*** Opening Records for the task ***

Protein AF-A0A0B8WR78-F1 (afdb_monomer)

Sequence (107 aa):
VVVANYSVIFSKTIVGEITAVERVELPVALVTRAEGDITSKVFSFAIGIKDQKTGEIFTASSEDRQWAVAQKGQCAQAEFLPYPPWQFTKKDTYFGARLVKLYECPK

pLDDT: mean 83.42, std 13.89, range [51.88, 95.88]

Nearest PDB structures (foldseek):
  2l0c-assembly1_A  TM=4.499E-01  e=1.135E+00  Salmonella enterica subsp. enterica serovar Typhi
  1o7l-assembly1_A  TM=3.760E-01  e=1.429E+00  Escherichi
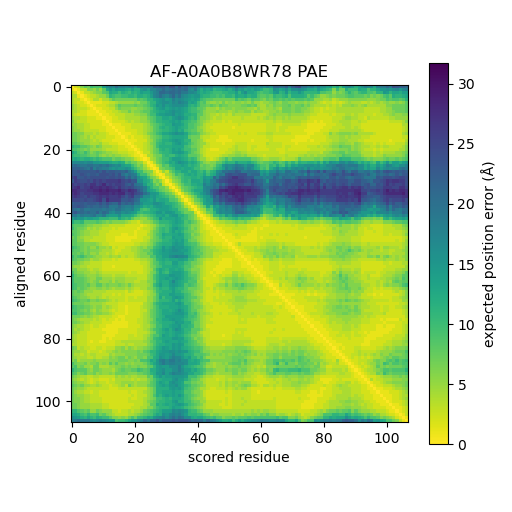a coli
  7pfo-assembly1_5  TM=4.951E-01  e=4.270E+00  Homo sapiens
  1wjj-assembly1_A  TM=3.969E-01  e=2.694E+00  Arabidopsis thaliana
  6hv9-assembly1_4  TM=4.161E-01  e=2.694E+00  Saccharomyces cerevisiae

Mean predicted aligned error: 7.6 Å

Solvent-accessible surface area (bac
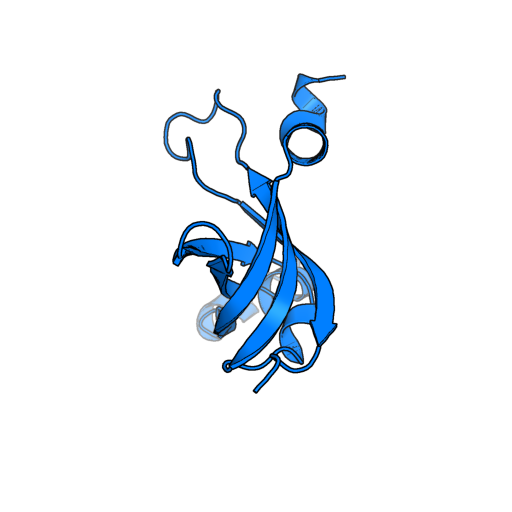kbone atoms only — not comparable to full-atom values): 6140 Å² total; per-residue (Å²): 113,64,84,86,40,38,32,71,76,63,43,43,82,44,49,26,37,26,71,40,68,41,75,52,79,72,67,68,90,62,55,84,78,46,95,82,67,61,76,62,55,74,34,27,31,41,38,30,34,31,27,70,87,81,65,49,74,51,60,25,36,22,75,46,69,73,57,78,77,56,52,65,68,30,22,34,36,31,39,34,23,36,44,53,74,88,43,69,94,44,47,95,37,34,69,28,48,45,83,76,46,78,47,80,54,86,130

Secondary structure (DSSP, 8-state):
-TTTTHHHHT-EEEEEEEEEEEE-PPPGGGGGG-TT-HHHHTT-EEEEEEETTT--EEEEEE--GGGGG--TTEEEEEEEEEPPTT-GGGTT-EEEEEEEEEEEPP-

Radius of gyration: 15.12 Å; Cα contacts (8 Å, |Δi|>4): 221; chains: 1; bounding box: 38×39×34 Å

Foldseek 3Di:
DCVVCVQVVPKDKAKAFWADKAQDDDDPVCVVVCPDDNLQNRQKIWTWGQGPPPRDIAIEIASDCVSVPADGQKIFTWIFGADDVVVVVRHPHGHHIHTPDIGHDDD

Structure (mmCIF, N/CA/C/O backbone):
data_AF-A0A0B8WR78-F1
#
_entry.id   AF-A0A0B8WR78-F1
#
loop_
_atom_site.group_PDB
_atom_site.id
_atom_site.type_symbol
_atom_site.label_atom_id
_atom_site.label_alt_id
_atom_site.label_comp_id
_atom_site.label_asym_id
_atom_site.label_entity_id
_atom_site.label_seq_id
_atom_site.pdbx_PDB_ins_code
_atom_site.Cartn_x
_atom_site.Cartn_y
_atom_site.Cartn_z
_atom_site.occupancy
_atom_site.B_iso_or_equiv
_atom_site.auth_seq_id
_atom_site.auth_comp_id
_atom_site.auth_asym_id
_atom_site.auth_atom_id
_atom_site.pdbx_PDB_model_num
ATOM 1 N N . VAL A 1 1 ? 18.158 15.852 -5.437 1.00 65.19 1 VAL A N 1
ATOM 2 C CA . VAL A 1 1 ? 17.553 15.423 -4.149 1.00 65.19 1 VAL A CA 1
ATOM 3 C C . VAL A 1 1 ? 16.081 15.043 -4.302 1.00 65.19 1 VAL A C 1
ATOM 5 O O . VAL A 1 1 ? 15.747 13.916 -3.967 1.00 65.19 1 VAL A O 1
ATOM 8 N N . VAL A 1 2 ? 15.226 15.908 -4.869 1.00 68.94 2 VAL A N 1
ATOM 9 C CA . VAL A 1 2 ? 13.781 15.629 -5.047 1.00 68.94 2 VAL A CA 1
ATOM 10 C C . VAL A 1 2 ? 13.504 14.495 -6.042 1.00 68.94 2 VAL A C 1
ATOM 12 O O . VAL A 1 2 ? 12.712 13.612 -5.747 1.00 68.94 2 VAL A O 1
ATOM 15 N N . VAL A 1 3 ? 14.204 14.462 -7.185 1.00 74.31 3 VAL A N 1
ATOM 16 C CA . VAL A 1 3 ? 13.995 13.435 -8.228 1.00 74.31 3 VAL A CA 1
ATOM 17 C C . VAL A 1 3 ? 14.272 12.018 -7.705 1.00 74.31 3 VAL A C 1
ATOM 19 O O . VAL A 1 3 ? 13.506 11.100 -7.966 1.00 74.31 3 VAL A O 1
ATOM 22 N N . ALA A 1 4 ? 15.336 11.850 -6.915 1.00 76.62 4 ALA A N 1
ATOM 23 C CA . ALA A 1 4 ? 15.741 10.552 -6.376 1.00 76.62 4 ALA A CA 1
ATOM 24 C C . ALA A 1 4 ? 14.874 10.064 -5.199 1.00 76.62 4 ALA A C 1
ATOM 26 O O . ALA A 1 4 ? 14.820 8.868 -4.955 1.00 76.62 4 ALA A O 1
ATOM 27 N N . ASN A 1 5 ? 14.192 10.967 -4.482 1.00 80.94 5 ASN A N 1
ATOM 28 C CA . ASN A 1 5 ? 13.406 10.637 -3.283 1.00 80
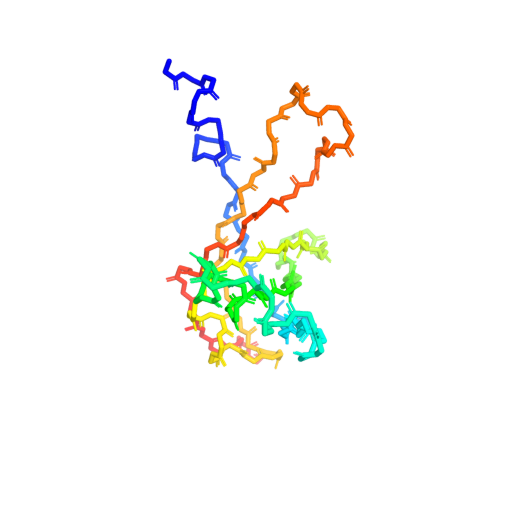.94 5 ASN A CA 1
ATOM 29 C C . ASN A 1 5 ? 11.909 10.935 -3.449 1.00 80.94 5 ASN A C 1
ATOM 31 O O . ASN A 1 5 ? 11.188 11.042 -2.460 1.00 80.94 5 ASN A O 1
ATOM 35 N N . TYR A 1 6 ? 11.435 11.093 -4.687 1.00 83.38 6 TYR A N 1
ATOM 36 C CA . TYR A 1 6 ? 10.062 11.509 -4.977 1.00 83.38 6 TYR A CA 1
ATOM 37 C C . TYR A 1 6 ? 9.030 10.629 -4.267 1.00 83.38 6 TYR A C 1
ATOM 39 O O . TYR A 1 6 ? 8.120 11.135 -3.622 1.00 83.38 6 TYR A O 1
ATOM 47 N N . SER A 1 7 ? 9.216 9.31
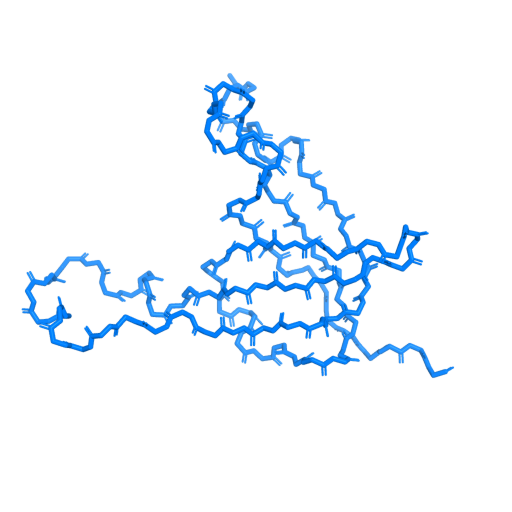3 -4.320 1.00 83.50 7 SER A N 1
ATOM 48 C CA . SER A 1 7 ? 8.300 8.342 -3.724 1.00 83.50 7 SER A CA 1
ATOM 49 C C . SER A 1 7 ? 8.156 8.474 -2.210 1.00 83.50 7 SER A C 1
ATOM 51 O O . SER A 1 7 ? 7.090 8.197 -1.678 1.00 83.50 7 SER A O 1
ATOM 53 N N . VAL A 1 8 ? 9.222 8.895 -1.527 1.00 85.00 8 VAL A N 1
ATOM 54 C CA . VAL A 1 8 ? 9.241 9.095 -0.074 1.00 85.00 8 VAL A CA 1
ATOM 55 C C . VAL A 1 8 ? 8.664 10.461 0.286 1.00 85.00 8 VAL A C 1
ATOM 57 O O . VAL A 1 8 ? 7.944 10.584 1.265 1.00 85.00 8 VAL A O 1
ATOM 60 N N . ILE A 1 9 ? 8.954 11.494 -0.508 1.00 86.12 9 ILE A N 1
ATOM 61 C CA . ILE A 1 9 ? 8.466 12.860 -0.259 1.00 86.12 9 ILE A CA 1
ATOM 62 C C . ILE A 1 9 ? 6.957 12.960 -0.506 1.00 86.12 9 ILE A C 1
ATOM 64 O O . ILE A 1 9 ? 6.249 13.630 0.239 1.00 86.12 9 ILE A O 1
ATOM 68 N N . PHE A 1 10 ? 6.475 12.314 -1.566 1.00 88.94 10 PHE A N 1
ATOM 69 C CA . PHE A 1 10 ? 5.077 12.360 -1.993 1.00 88.94 10 PHE A CA 1
ATOM 70 C C . PHE A 1 10 ? 4.309 11.101 -1.600 1.00 88.94 10 PHE A C 1
ATOM 72 O O . PHE A 1 10 ? 3.280 10.785 -2.201 1.00 88.94 10 PHE A O 1
ATOM 79 N N . SER A 1 11 ? 4.811 10.369 -0.609 1.00 91.44 11 SER A N 1
ATOM 80 C CA . SER A 1 11 ? 4.119 9.204 -0.095 1.00 91.44 11 SER A CA 1
ATOM 81 C C . SER A 1 11 ? 2.741 9.590 0.448 1.00 91.44 11 SER A C 1
ATOM 83 O O . SER A 1 11 ? 2.516 10.687 0.970 1.00 91.44 11 SER A O 1
ATOM 85 N N . LYS A 1 12 ? 1.781 8.678 0.304 1.00 92.06 12 LYS A N 1
ATOM 86 C CA . LYS A 1 12 ? 0.427 8.859 0.830 1.00 92.06 12 LYS A CA 1
ATOM 87 C C . LYS A 1 12 ? 0.185 7.891 1.968 1.00 92.06 12 LYS A C 1
ATOM 89 O O . LYS A 1 12 ? 0.300 6.684 1.799 1.00 92.06 12 LYS A O 1
ATOM 94 N N . THR A 1 13 ? -0.191 8.420 3.125 1.00 94.44 13 THR A N 1
ATOM 95 C CA . THR A 1 13 ? -0.636 7.591 4.247 1.00 94.44 13 THR A CA 1
ATOM 96 C C . THR A 1 13 ? -2.118 7.285 4.082 1.00 94.44 13 THR A C 1
ATOM 98 O O . THR A 1 13 ? -2.937 8.202 4.108 1.00 94.44 13 THR A O 1
ATOM 101 N N . ILE A 1 14 ? -2.446 6.006 3.937 1.00 94.50 14 ILE A N 1
ATOM 102 C CA . ILE A 1 14 ? -3.811 5.494 3.828 1.00 94.50 14 ILE A CA 1
ATOM 103 C C . ILE A 1 14 ? -4.141 4.728 5.103 1.00 94.50 14 ILE A C 1
ATOM 105 O O . ILE A 1 14 ? -3.317 3.957 5.606 1.00 94.50 14 ILE A O 1
ATOM 109 N N . VAL A 1 15 ? -5.336 4.964 5.640 1.00 95.50 15 VAL A N 1
ATOM 110 C CA . VAL A 1 15 ? -5.813 4.317 6.862 1.00 95.50 15 VAL A CA 1
ATOM 111 C C . VAL A 1 15 ? -7.165 3.692 6.581 1.00 95.50 15 VAL A C 1
ATOM 113 O O . VAL A 1 15 ? -8.138 4.394 6.304 1.00 95.50 15 VAL A O 1
ATOM 116 N N . GLY A 1 16 ? -7.242 2.371 6.689 1.00 95.06 16 GLY A N 1
ATOM 117 C CA . GLY A 1 16 ? -8.524 1.703 6.583 1.00 95.06 16 GLY A CA 1
ATOM 118 C C . GLY A 1 16 ? -8.461 0.195 6.499 1.00 95.06 16 GLY A C 1
ATOM 119 O O . GLY A 1 16 ? -7.492 -0.421 6.935 1.00 95.06 16 GLY 
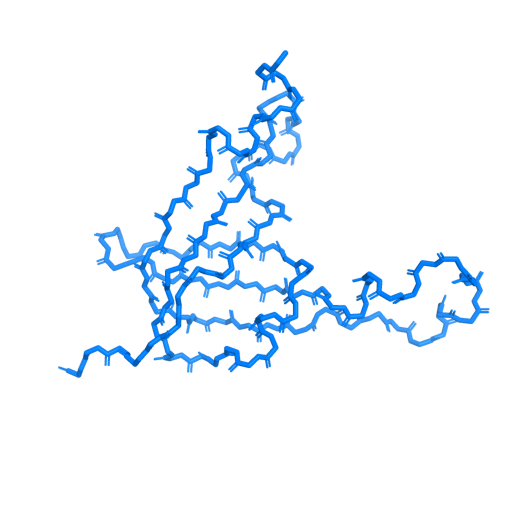A O 1
ATOM 120 N N . GLU A 1 17 ? -9.544 -0.391 6.005 1.00 95.62 17 GLU A N 1
ATOM 121 C CA . GLU A 1 17 ? -9.744 -1.836 6.023 1.00 95.62 17 GLU A CA 1
ATOM 122 C C . GLU A 1 17 ? -8.972 -2.502 4.886 1.00 95.62 17 GLU A C 1
ATOM 124 O O . GLU A 1 17 ? -9.036 -2.094 3.722 1.00 95.62 17 GLU A O 1
ATOM 129 N N . ILE A 1 18 ? -8.262 -3.570 5.221 1.00 95.31 18 ILE A N 1
ATOM 130 C CA . ILE A 1 18 ? -7.604 -4.433 4.257 1.00 95.31 18 ILE A CA 1
ATOM 131 C C . ILE A 1 18 ? -8.673 -5.217 3.498 1.00 95.31 18 ILE A C 1
ATOM 133 O O . ILE A 1 18 ? -9.331 -6.106 4.037 1.00 95.31 18 ILE A O 1
ATOM 137 N N . THR A 1 19 ? -8.798 -4.923 2.209 1.00 94.88 19 THR A N 1
ATOM 138 C CA . THR A 1 19 ? -9.728 -5.609 1.301 1.00 94.88 19 THR A CA 1
ATOM 139 C C . THR A 1 19 ? -9.122 -6.857 0.669 1.00 94.88 19 THR A C 1
ATOM 141 O O . THR A 1 19 ? -9.845 -7.830 0.439 1.00 94.88 19 THR A O 1
ATOM 144 N N . ALA A 1 20 ? -7.811 -6.846 0.412 1.00 92.00 20 ALA A N 1
ATOM 145 C CA . ALA A 1 20 ? -7.070 -7.961 -0.167 1.00 92.00 20 ALA A CA 1
ATOM 146 C C . ALA A 1 20 ? -5.580 -7.881 0.199 1.00 92.00 20 ALA A C 1
ATOM 148 O O . ALA A 1 20 ? -4.992 -6.798 0.186 1.00 92.00 20 ALA A O 1
ATOM 149 N N . VAL A 1 21 ? -4.981 -9.035 0.493 1.00 91.69 21 VAL A N 1
ATOM 150 C CA . VAL A 1 21 ? -3.527 -9.236 0.557 1.00 91.69 21 VAL A CA 1
ATOM 151 C C . VAL A 1 21 ? -3.251 -10.572 -0.107 1.00 91.69 21 VAL A C 1
ATOM 153 O O . VAL A 1 21 ? -3.651 -11.615 0.407 1.00 91.69 21 VAL A O 1
ATOM 156 N N . GLU A 1 22 ? -2.598 -10.540 -1.260 1.00 89.25 22 GLU A N 1
ATOM 157 C CA . GLU A 1 22 ? -2.288 -11.736 -2.039 1.00 89.25 22 GLU A CA 1
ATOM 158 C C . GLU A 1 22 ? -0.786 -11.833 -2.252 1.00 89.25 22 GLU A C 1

*** Closing Records for the task ***

Task directions:
A verbatim copy of the records is expected, from their first line through the line with "Solvent-accessible surface area (bac", inclusive, with the pictures removed.

Solution for this exercise:
Protein AF-A0A0B8WR78-F1 (afdb_monomer)

Sequence (107 aa):
VVVANYSVIFSKTIVGEITAVERVELPVALVTRAEGDITSKVFSFAIGIKDQKTGEIFTASSEDRQWAVAQKGQCAQAEFLPYPPWQFTKKDTYFGARLVKLYECPK

pLDDT: mean 83.42, std 13.89, range [51.88, 95.88]

Nearest PDB structures (foldseek):
  2l0c-assembly1_A  TM=4.499E-01  e=1.135E+00  Salmonella enterica subsp. enterica serovar Typhi
  1o7l-assembly1_A  TM=3.760E-01  e=1.429E+00  Escherichi
a coli
  7pfo-assembly1_5  TM=4.951E-01  e=4.270E+00  Homo sapiens
  1wjj-assembly1_A  TM=3.969E-01  e=2.694E+00  Arabidopsis thaliana
  6hv9-assembly1_4  TM=4.161E-01  e=2.694E+00  Saccharomyces cerevisiae

Mean predicted aligned error: 7.6 Å

Solvent-accessible surface area (bac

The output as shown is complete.